Reproduce exactly, and only, the lines below from the one containing "ATOM 105 O O" through the one containing "ATOM 111 C C".

==== RECORDS TO PROCESS ====

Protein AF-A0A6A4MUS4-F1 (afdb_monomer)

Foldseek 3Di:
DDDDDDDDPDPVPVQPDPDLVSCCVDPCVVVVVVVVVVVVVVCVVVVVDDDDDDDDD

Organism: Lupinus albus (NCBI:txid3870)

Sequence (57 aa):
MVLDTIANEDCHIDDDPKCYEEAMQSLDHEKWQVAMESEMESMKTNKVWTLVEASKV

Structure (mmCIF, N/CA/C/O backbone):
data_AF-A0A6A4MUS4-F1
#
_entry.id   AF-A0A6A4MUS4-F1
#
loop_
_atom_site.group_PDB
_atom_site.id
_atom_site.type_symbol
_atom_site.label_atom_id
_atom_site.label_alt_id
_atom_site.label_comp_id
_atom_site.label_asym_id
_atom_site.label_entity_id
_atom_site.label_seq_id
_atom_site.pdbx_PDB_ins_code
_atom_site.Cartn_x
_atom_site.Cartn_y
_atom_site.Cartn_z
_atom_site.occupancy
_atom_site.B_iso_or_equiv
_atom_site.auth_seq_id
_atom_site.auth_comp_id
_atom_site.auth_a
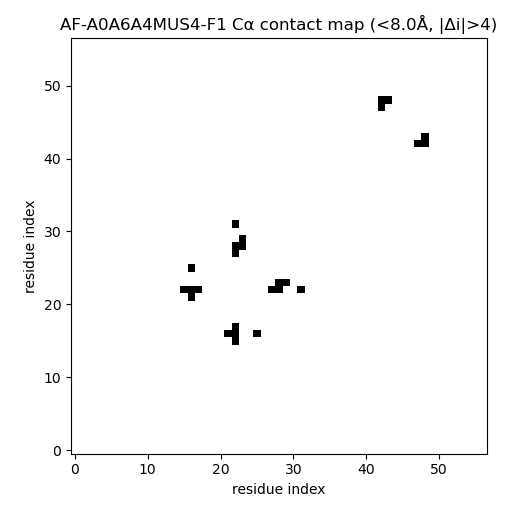sym_id
_a
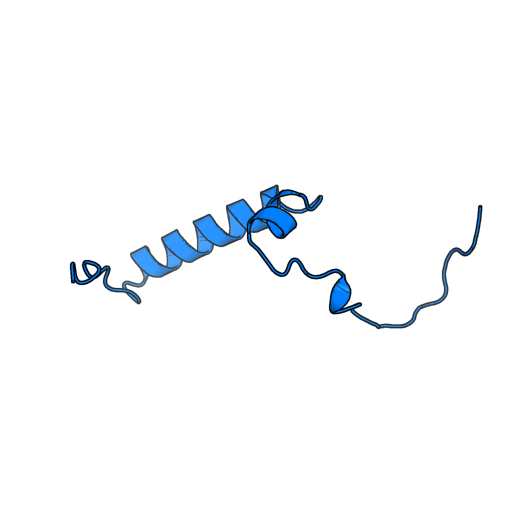tom_site.auth_atom_id
_atom_site.pdbx_PDB_model_num
ATOM 1 N N . MET A 1 1 ? 18.445 -15.014 -27.228 1.00 49.69 1 MET A N 1
ATOM 2 C CA . MET A 1 1 ? 17.842 -14.140 -28.256 1.00 49.69 1 MET A CA 1
ATOM 3 C C . MET A 1 1 ? 17.372 -15.073 -29.360 1.00 49.69 1 MET A C 1
ATOM 5 O O . MET A 1 1 ? 18.220 -15.702 -29.965 1.00 49.69 1 MET A O 1
ATOM 9 N N . VAL A 1 2 ? 16.102 -15.357 -29.598 1.00 43.88 2 VAL A N 1
ATOM 10 C CA . VAL A 1 2 ? 14.845 -14.688 -29.262 1.00 43.88 2 VAL A CA 1
ATOM 11 C C . VAL A 1 2 ? 13.753 -15.764 -29.297 1.00 43.88 2 VAL A C 1
ATOM 13 O O . VAL A 1 2 ? 13.753 -16.602 -30.196 1.00 43.88 2 VAL A O 1
ATOM 16 N N . LEU A 1 3 ? 12.844 -15.758 -28.331 1.00 42.22 3 LEU A N 1
ATOM 17 C CA . LEU A 1 3 ? 11.516 -16.350 -28.496 1.00 42.22 3 LEU A CA 1
ATOM 18 C C . LEU A 1 3 ? 10.533 -15.253 -28.115 1.00 42.22 3 LEU A C 1
ATOM 20 O O . LEU A 1 3 ? 9.943 -15.250 -27.042 1.00 42.22 3 LEU A O 1
ATOM 24 N N . ASP A 1 4 ? 10.464 -14.268 -29.003 1.00 56.41 4 ASP A N 1
ATOM 25 C CA . ASP A 1 4 ? 9.468 -13.217 -28.959 1.00 56.41 4 ASP A CA 1
ATOM 26 C C . ASP A 1 4 ? 8.183 -13.724 -29.634 1.00 56.41 4 ASP A C 1
ATOM 28 O O . ASP A 1 4 ? 8.164 -14.053 -30.819 1.00 56.41 4 ASP A O 1
ATOM 32 N N . THR A 1 5 ? 7.122 -13.745 -28.819 1.00 61.59 5 THR A N 1
ATOM 33 C CA . THR A 1 5 ? 5.739 -13.375 -29.162 1.00 61.59 5 THR A CA 1
ATOM 34 C C . THR A 1 5 ? 4.911 -14.331 -30.030 1.00 61.59 5 THR A C 1
ATOM 36 O O . THR A 1 5 ? 4.929 -14.196 -31.245 1.00 61.59 5 THR A O 1
ATOM 39 N N . ILE A 1 6 ? 4.035 -15.149 -29.413 1.00 57.31 6 ILE A N 1
ATOM 40 C CA . ILE A 1 6 ? 2.602 -15.233 -29.790 1.00 57.31 6 ILE A CA 1
ATOM 41 C C . ILE A 1 6 ? 1.755 -15.498 -28.530 1.00 57.31 6 ILE A C 1
ATOM 43 O O . ILE A 1 6 ? 1.940 -16.492 -27.836 1.00 57.31 6 ILE A O 1
ATOM 47 N N . ALA A 1 7 ? 0.852 -14.551 -28.277 1.00 51.88 7 ALA A N 1
ATOM 48 C CA . ALA A 1 7 ? -0.221 -14.479 -27.291 1.00 51.88 7 ALA A CA 1
ATOM 49 C C . ALA A 1 7 ? -0.737 -15.812 -26.721 1.00 51.88 7 ALA A C 1
ATOM 51 O O . ALA A 1 7 ? -1.461 -16.539 -27.395 1.00 51.88 7 ALA A O 1
ATOM 52 N N . ASN A 1 8 ? -0.464 -16.044 -25.440 1.00 57.12 8 ASN A N 1
ATOM 53 C CA . ASN A 1 8 ? -1.315 -16.846 -24.575 1.00 57.12 8 ASN A CA 1
ATOM 54 C C . ASN A 1 8 ? -1.630 -15.966 -23.368 1.00 57.12 8 ASN A C 1
ATOM 56 O O . ASN A 1 8 ? -0.717 -15.500 -22.689 1.00 57.12 8 ASN A O 1
ATOM 60 N N . GLU A 1 9 ? -2.911 -15.685 -23.161 1.00 58.12 9 GLU A N 1
ATOM 61 C CA . GLU A 1 9 ? -3.456 -15.043 -21.966 1.00 58.12 9 GLU A CA 1
ATOM 62 C C . GLU A 1 9 ? -3.298 -15.986 -20.763 1.00 58.12 9 GLU A C 1
ATOM 64 O O . GLU A 1 9 ? -4.270 -16.523 -20.245 1.00 58.12 9 GLU A O 1
ATOM 69 N N . ASP A 1 10 ? -2.060 -16.225 -20.346 1.00 51.09 10 ASP A N 1
ATOM 70 C CA . ASP A 1 10 ? -1.750 -16.826 -19.059 1.00 51.09 10 ASP A CA 1
ATOM 71 C C . ASP A 1 10 ? -1.149 -15.705 -18.216 1.00 51.09 10 ASP A C 1
ATOM 73 O O . ASP A 1 10 ? 0.012 -15.328 -18.371 1.00 51.09 10 ASP A O 1
ATOM 77 N N . CYS A 1 11 ? -1.983 -15.097 -17.371 1.00 49.97 11 CYS A N 1
ATOM 78 C CA . CYS A 1 11 ? -1.480 -14.457 -16.167 1.00 49.97 11 CYS A CA 1
ATOM 79 C C . CYS A 1 11 ? -0.744 -15.573 -15.429 1.00 49.97 11 CYS A C 1
ATOM 81 O O . CYS A 1 11 ? -1.382 -16.446 -14.841 1.00 49.97 11 CYS A O 1
ATOM 83 N N . HIS A 1 12 ? 0.582 -15.622 -15.556 1.00 52.12 12 HIS A N 1
ATOM 84 C CA . HIS A 1 12 ? 1.391 -16.481 -14.718 1.00 52.12 12 HIS A CA 1
ATOM 85 C C . HIS A 1 12 ? 1.132 -16.028 -13.281 1.00 52.12 12 HIS A C 1
ATOM 87 O O . HIS A 1 12 ? 1.746 -15.088 -12.795 1.00 52.12 12 HIS A O 1
ATOM 93 N N . ILE A 1 13 ? 0.196 -16.694 -12.601 1.00 53.66 13 ILE A N 1
ATOM 94 C CA . ILE A 1 13 ? -0.150 -16.450 -11.192 1.00 53.66 13 ILE A CA 1
ATOM 95 C C . ILE A 1 13 ? 1.102 -16.592 -10.296 1.00 53.66 13 ILE A C 1
ATOM 97 O O . ILE A 1 13 ? 1.114 -16.144 -9.154 1.00 53.66 13 ILE A O 1
ATOM 101 N N . ASP A 1 14 ? 2.178 -17.201 -10.807 1.00 57.94 14 ASP A N 1
ATOM 102 C CA . ASP A 1 14 ? 3.469 -17.305 -10.127 1.00 57.94 14 ASP A CA 1
ATOM 103 C C . ASP A 1 14 ? 4.355 -16.044 -10.190 1.00 57.94 14 ASP A C 1
ATOM 105 O O . ASP A 1 14 ? 5.306 -15.978 -9.414 1.00 57.94 14 ASP A O 1
ATOM 109 N N . ASP A 1 15 ? 4.052 -15.056 -11.042 1.00 66.69 15 ASP A N 1
ATOM 110 C CA . ASP A 1 15 ? 4.767 -13.765 -11.090 1.00 66.69 15 ASP A CA 1
ATOM 111 C C . ASP A 1 15 ? 4.118 -12.691 -10.198 1.00 66.69 15 ASP A C 1
ATOM 113 O O . ASP A 1 15 ? 4.714 -11.635 -9.962 1.00 66.69 15 ASP A O 1
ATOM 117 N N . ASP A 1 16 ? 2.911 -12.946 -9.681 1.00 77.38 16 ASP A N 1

====

TASK ANSWER =
ATOM 105 O O . ASP A 1 14 ? 5.306 -15.978 -9.414 1.00 57.94 14 ASP A O 1
ATOM 109 N N . ASP A 1 15 ? 4.052 -15.056 -11.042 1.00 66.69 15 ASP A N 1
ATOM 110 C CA . ASP A 1 15 ? 4.767 -13.765 -11.090 1.00 66.69 15 ASP A CA 1
ATOM 111 C C . ASP A 1 15 ? 4.118 -12.691 -10.198 1.00 66.69 15 ASP A C 1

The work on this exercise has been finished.